Data records
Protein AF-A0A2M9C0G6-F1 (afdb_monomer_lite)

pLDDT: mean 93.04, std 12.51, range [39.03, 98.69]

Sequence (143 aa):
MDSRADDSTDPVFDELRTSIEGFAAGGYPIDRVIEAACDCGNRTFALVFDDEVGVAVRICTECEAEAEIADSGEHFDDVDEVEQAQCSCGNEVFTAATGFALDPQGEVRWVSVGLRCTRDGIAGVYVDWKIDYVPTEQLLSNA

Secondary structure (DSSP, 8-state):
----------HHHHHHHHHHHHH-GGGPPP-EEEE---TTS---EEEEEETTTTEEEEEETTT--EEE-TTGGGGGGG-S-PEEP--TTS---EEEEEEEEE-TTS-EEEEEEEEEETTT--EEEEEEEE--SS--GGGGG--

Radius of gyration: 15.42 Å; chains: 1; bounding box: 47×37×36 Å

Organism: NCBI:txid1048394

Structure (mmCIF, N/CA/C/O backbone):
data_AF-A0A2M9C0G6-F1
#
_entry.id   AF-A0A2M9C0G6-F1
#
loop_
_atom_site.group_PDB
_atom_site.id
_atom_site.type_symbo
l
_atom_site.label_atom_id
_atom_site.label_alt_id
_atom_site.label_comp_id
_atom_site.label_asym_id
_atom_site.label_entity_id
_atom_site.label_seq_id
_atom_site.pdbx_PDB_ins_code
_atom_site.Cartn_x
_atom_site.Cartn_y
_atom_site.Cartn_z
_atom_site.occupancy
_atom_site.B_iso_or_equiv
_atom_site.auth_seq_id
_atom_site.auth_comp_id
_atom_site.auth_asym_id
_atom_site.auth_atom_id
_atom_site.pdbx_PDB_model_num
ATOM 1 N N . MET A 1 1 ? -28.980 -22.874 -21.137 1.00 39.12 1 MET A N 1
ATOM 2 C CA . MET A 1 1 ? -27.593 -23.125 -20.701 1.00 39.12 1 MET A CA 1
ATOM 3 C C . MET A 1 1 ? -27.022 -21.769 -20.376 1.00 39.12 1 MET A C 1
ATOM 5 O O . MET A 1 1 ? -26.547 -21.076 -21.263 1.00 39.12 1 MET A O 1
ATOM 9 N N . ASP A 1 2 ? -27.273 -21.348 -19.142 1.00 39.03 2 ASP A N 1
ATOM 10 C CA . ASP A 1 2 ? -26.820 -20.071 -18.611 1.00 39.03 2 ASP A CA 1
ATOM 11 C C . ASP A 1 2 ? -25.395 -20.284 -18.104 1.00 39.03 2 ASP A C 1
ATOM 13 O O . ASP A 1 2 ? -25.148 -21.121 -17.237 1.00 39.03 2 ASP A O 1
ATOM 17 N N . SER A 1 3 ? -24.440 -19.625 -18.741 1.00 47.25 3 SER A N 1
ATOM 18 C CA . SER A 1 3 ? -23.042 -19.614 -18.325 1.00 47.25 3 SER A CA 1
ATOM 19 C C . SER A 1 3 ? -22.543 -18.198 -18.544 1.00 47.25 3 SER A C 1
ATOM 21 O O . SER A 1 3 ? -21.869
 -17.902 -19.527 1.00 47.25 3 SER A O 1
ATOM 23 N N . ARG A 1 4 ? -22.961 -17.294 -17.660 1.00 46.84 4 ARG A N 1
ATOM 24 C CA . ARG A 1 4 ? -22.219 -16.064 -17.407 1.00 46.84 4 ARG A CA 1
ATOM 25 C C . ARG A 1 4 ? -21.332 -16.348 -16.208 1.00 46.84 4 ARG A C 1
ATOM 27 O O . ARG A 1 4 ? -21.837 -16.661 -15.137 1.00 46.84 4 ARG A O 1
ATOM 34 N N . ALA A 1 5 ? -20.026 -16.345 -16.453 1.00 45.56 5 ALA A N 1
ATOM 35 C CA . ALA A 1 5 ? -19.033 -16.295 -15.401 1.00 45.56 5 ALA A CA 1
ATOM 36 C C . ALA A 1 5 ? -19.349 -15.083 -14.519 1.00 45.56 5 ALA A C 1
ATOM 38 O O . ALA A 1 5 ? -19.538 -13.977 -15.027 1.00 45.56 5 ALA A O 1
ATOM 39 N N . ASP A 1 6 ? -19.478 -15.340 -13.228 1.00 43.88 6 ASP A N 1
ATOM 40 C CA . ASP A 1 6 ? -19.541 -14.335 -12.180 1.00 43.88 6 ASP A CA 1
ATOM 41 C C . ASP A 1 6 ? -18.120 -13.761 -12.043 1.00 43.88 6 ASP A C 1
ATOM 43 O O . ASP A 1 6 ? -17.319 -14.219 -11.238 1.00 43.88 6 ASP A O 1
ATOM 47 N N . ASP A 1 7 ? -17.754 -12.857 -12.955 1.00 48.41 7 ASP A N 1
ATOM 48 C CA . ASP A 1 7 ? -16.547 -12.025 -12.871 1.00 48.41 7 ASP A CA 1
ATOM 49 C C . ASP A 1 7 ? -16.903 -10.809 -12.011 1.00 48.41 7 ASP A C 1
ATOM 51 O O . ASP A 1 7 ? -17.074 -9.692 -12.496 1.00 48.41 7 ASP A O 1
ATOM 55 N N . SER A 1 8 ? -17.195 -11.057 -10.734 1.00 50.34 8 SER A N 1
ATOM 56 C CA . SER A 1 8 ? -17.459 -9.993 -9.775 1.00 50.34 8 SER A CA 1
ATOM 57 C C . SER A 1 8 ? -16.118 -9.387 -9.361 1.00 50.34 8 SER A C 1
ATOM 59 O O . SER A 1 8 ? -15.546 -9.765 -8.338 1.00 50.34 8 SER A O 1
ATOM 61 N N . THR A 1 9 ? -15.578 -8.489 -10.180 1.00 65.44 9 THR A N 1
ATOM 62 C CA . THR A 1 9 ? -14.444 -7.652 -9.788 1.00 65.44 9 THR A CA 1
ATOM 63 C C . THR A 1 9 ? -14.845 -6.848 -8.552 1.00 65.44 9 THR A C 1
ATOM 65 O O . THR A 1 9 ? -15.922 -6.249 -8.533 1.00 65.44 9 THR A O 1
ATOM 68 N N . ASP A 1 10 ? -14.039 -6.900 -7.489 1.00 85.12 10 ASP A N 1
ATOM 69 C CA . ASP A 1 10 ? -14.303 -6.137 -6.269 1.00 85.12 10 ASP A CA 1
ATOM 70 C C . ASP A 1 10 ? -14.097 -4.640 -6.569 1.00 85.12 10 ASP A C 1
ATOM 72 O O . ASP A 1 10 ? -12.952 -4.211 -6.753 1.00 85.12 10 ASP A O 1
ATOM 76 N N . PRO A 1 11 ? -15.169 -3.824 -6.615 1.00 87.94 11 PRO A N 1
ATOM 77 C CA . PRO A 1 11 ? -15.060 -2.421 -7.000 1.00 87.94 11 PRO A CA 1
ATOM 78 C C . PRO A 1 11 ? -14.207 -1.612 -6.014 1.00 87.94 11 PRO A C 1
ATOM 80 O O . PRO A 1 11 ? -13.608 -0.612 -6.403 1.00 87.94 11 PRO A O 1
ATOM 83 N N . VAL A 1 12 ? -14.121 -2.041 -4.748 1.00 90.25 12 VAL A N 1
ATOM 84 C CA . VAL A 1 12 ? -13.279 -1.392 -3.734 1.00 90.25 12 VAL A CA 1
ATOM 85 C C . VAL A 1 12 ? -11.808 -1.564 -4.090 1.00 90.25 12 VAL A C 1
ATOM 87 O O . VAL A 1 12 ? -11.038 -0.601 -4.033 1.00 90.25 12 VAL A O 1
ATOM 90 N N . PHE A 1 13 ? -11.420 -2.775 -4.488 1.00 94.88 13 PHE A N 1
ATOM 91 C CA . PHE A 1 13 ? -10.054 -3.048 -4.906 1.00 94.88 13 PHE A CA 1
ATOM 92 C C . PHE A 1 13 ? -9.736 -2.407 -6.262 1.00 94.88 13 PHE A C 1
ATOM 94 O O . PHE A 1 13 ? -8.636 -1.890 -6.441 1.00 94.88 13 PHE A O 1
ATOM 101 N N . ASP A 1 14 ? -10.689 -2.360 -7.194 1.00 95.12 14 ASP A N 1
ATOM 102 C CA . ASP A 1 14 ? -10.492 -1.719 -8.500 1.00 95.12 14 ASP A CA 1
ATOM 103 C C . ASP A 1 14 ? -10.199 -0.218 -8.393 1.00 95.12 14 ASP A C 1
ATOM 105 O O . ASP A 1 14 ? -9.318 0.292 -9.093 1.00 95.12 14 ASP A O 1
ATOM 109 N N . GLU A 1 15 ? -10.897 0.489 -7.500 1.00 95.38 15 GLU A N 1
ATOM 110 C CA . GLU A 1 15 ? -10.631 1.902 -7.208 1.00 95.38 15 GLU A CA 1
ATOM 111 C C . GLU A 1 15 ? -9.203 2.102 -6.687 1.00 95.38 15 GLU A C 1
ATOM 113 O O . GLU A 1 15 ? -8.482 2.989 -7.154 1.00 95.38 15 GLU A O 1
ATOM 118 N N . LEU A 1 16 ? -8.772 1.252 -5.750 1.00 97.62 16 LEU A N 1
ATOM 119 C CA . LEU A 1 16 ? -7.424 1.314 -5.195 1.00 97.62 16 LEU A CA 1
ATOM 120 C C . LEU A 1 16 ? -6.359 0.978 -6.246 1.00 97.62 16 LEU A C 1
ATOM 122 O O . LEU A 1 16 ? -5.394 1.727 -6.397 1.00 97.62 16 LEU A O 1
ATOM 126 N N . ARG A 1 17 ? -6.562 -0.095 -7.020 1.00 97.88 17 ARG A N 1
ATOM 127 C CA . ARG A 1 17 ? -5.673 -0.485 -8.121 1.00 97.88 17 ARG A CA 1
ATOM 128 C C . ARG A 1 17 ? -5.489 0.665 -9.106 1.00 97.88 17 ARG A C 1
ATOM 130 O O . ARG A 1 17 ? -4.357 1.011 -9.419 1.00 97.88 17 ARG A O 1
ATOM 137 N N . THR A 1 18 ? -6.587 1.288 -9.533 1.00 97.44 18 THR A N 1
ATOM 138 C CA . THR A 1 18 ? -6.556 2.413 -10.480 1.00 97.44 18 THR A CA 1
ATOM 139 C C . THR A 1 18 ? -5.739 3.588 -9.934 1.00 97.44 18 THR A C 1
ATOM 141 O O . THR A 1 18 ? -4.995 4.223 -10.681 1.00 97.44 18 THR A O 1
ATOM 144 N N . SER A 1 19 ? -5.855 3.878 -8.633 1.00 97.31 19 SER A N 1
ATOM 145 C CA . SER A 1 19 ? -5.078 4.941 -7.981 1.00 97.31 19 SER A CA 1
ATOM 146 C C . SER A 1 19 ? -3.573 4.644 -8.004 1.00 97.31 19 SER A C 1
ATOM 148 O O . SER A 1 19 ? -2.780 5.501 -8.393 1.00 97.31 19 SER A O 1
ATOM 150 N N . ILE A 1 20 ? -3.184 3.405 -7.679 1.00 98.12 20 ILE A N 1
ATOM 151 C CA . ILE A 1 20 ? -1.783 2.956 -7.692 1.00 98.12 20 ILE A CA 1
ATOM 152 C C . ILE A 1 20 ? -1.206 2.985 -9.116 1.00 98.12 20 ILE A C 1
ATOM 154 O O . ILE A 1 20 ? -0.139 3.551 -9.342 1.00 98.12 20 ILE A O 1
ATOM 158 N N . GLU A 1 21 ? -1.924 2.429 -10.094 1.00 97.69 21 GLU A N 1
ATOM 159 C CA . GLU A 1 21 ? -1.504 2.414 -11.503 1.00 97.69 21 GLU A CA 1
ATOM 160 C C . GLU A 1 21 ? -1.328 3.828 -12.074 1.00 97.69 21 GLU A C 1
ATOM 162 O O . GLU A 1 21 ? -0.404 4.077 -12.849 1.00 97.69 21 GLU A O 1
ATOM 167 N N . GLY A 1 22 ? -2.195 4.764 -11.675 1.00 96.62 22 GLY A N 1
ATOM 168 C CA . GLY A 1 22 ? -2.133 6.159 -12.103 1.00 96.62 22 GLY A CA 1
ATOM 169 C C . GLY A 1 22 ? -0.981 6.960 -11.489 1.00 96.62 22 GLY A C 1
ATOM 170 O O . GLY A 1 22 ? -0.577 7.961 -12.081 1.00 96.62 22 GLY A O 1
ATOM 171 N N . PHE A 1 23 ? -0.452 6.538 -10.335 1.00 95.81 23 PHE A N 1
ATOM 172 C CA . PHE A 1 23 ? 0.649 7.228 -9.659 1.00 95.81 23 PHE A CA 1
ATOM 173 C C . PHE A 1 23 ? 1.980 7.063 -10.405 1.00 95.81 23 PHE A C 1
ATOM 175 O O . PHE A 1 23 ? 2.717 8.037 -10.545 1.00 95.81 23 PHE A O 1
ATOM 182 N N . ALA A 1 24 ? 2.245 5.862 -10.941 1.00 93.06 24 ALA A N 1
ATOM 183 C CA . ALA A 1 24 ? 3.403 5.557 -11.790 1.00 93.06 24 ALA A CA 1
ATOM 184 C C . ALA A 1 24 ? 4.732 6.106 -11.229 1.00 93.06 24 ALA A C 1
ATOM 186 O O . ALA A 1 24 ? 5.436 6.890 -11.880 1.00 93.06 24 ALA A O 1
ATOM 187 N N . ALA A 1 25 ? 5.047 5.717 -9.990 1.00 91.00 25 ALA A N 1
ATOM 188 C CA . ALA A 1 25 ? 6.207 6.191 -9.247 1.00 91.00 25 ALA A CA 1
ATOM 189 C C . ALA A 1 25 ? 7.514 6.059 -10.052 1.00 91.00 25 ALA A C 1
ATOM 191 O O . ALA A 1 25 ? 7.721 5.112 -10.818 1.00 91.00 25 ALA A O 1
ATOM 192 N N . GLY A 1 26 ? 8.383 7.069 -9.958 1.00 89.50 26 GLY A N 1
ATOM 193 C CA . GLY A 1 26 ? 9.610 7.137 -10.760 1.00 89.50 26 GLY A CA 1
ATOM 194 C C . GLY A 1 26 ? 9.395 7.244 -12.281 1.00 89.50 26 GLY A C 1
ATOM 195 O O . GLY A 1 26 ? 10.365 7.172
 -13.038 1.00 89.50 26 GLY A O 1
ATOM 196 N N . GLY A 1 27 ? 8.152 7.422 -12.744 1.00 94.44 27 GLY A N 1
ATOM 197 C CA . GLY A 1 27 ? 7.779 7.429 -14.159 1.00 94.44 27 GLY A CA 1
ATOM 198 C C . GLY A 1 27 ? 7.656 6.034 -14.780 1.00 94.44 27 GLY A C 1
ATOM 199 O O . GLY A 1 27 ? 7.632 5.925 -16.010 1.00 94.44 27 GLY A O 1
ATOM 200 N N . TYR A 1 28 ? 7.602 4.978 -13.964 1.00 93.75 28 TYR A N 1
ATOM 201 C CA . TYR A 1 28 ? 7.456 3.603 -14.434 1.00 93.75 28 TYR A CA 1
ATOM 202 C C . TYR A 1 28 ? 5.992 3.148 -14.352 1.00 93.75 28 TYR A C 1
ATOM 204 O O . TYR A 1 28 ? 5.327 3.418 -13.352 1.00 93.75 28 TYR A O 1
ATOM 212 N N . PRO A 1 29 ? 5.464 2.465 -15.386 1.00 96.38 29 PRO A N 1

▶ Work instructions: From the entries above, write out only the lines starting at the line that holds "ATOM 162 O O" and ending at the line that holds "ATOM 184 C C", keeping both and matching them exactly.

▶ Result:
ATOM 162 O O . GLU A 1 21 ? -0.404 4.077 -12.849 1.00 97.69 21 GLU A O 1
ATOM 167 N N . GLY A 1 22 ? -2.195 4.764 -11.675 1.00 96.62 22 GLY A N 1
ATOM 168 C CA . GLY A 1 22 ? -2.133 6.159 -12.103 1.00 96.62 22 GLY A CA 1
ATOM 169 C C . GLY A 1 22 ? -0.981 6.960 -11.489 1.00 96.62 22 GLY A C 1
ATOM 170 O O . GLY A 1 22 ? -0.577 7.961 -12.081 1.00 96.62 22 GLY A O 1
ATOM 171 N N . PHE A 1 23 ? -0.452 6.538 -10.335 1.00 95.81 23 PHE A N 1
ATOM 172 C CA . PHE A 1 23 ? 0.649 7.228 -9.659 1.00 95.81 23 PHE A CA 1
ATOM 173 C C . PHE A 1 23 ? 1.980 7.063 -10.405 1.00 95.81 23 PHE A C 1
ATOM 175 O O . PHE A 1 23 ? 2.717 8.037 -10.545 1.00 95.81 23 PHE A O 1
ATOM 182 N N . ALA A 1 24 ? 2.245 5.862 -10.941 1.00 93.06 24 ALA A N 1
ATOM 183 C CA . ALA A 1 24 ? 3.403 5.557 -11.790 1.00 93.06 24 ALA A CA 1
ATOM 184 C C . ALA A 1 24 ? 4.732 6.106 -11.229 1.00 93.06 24 ALA A C 1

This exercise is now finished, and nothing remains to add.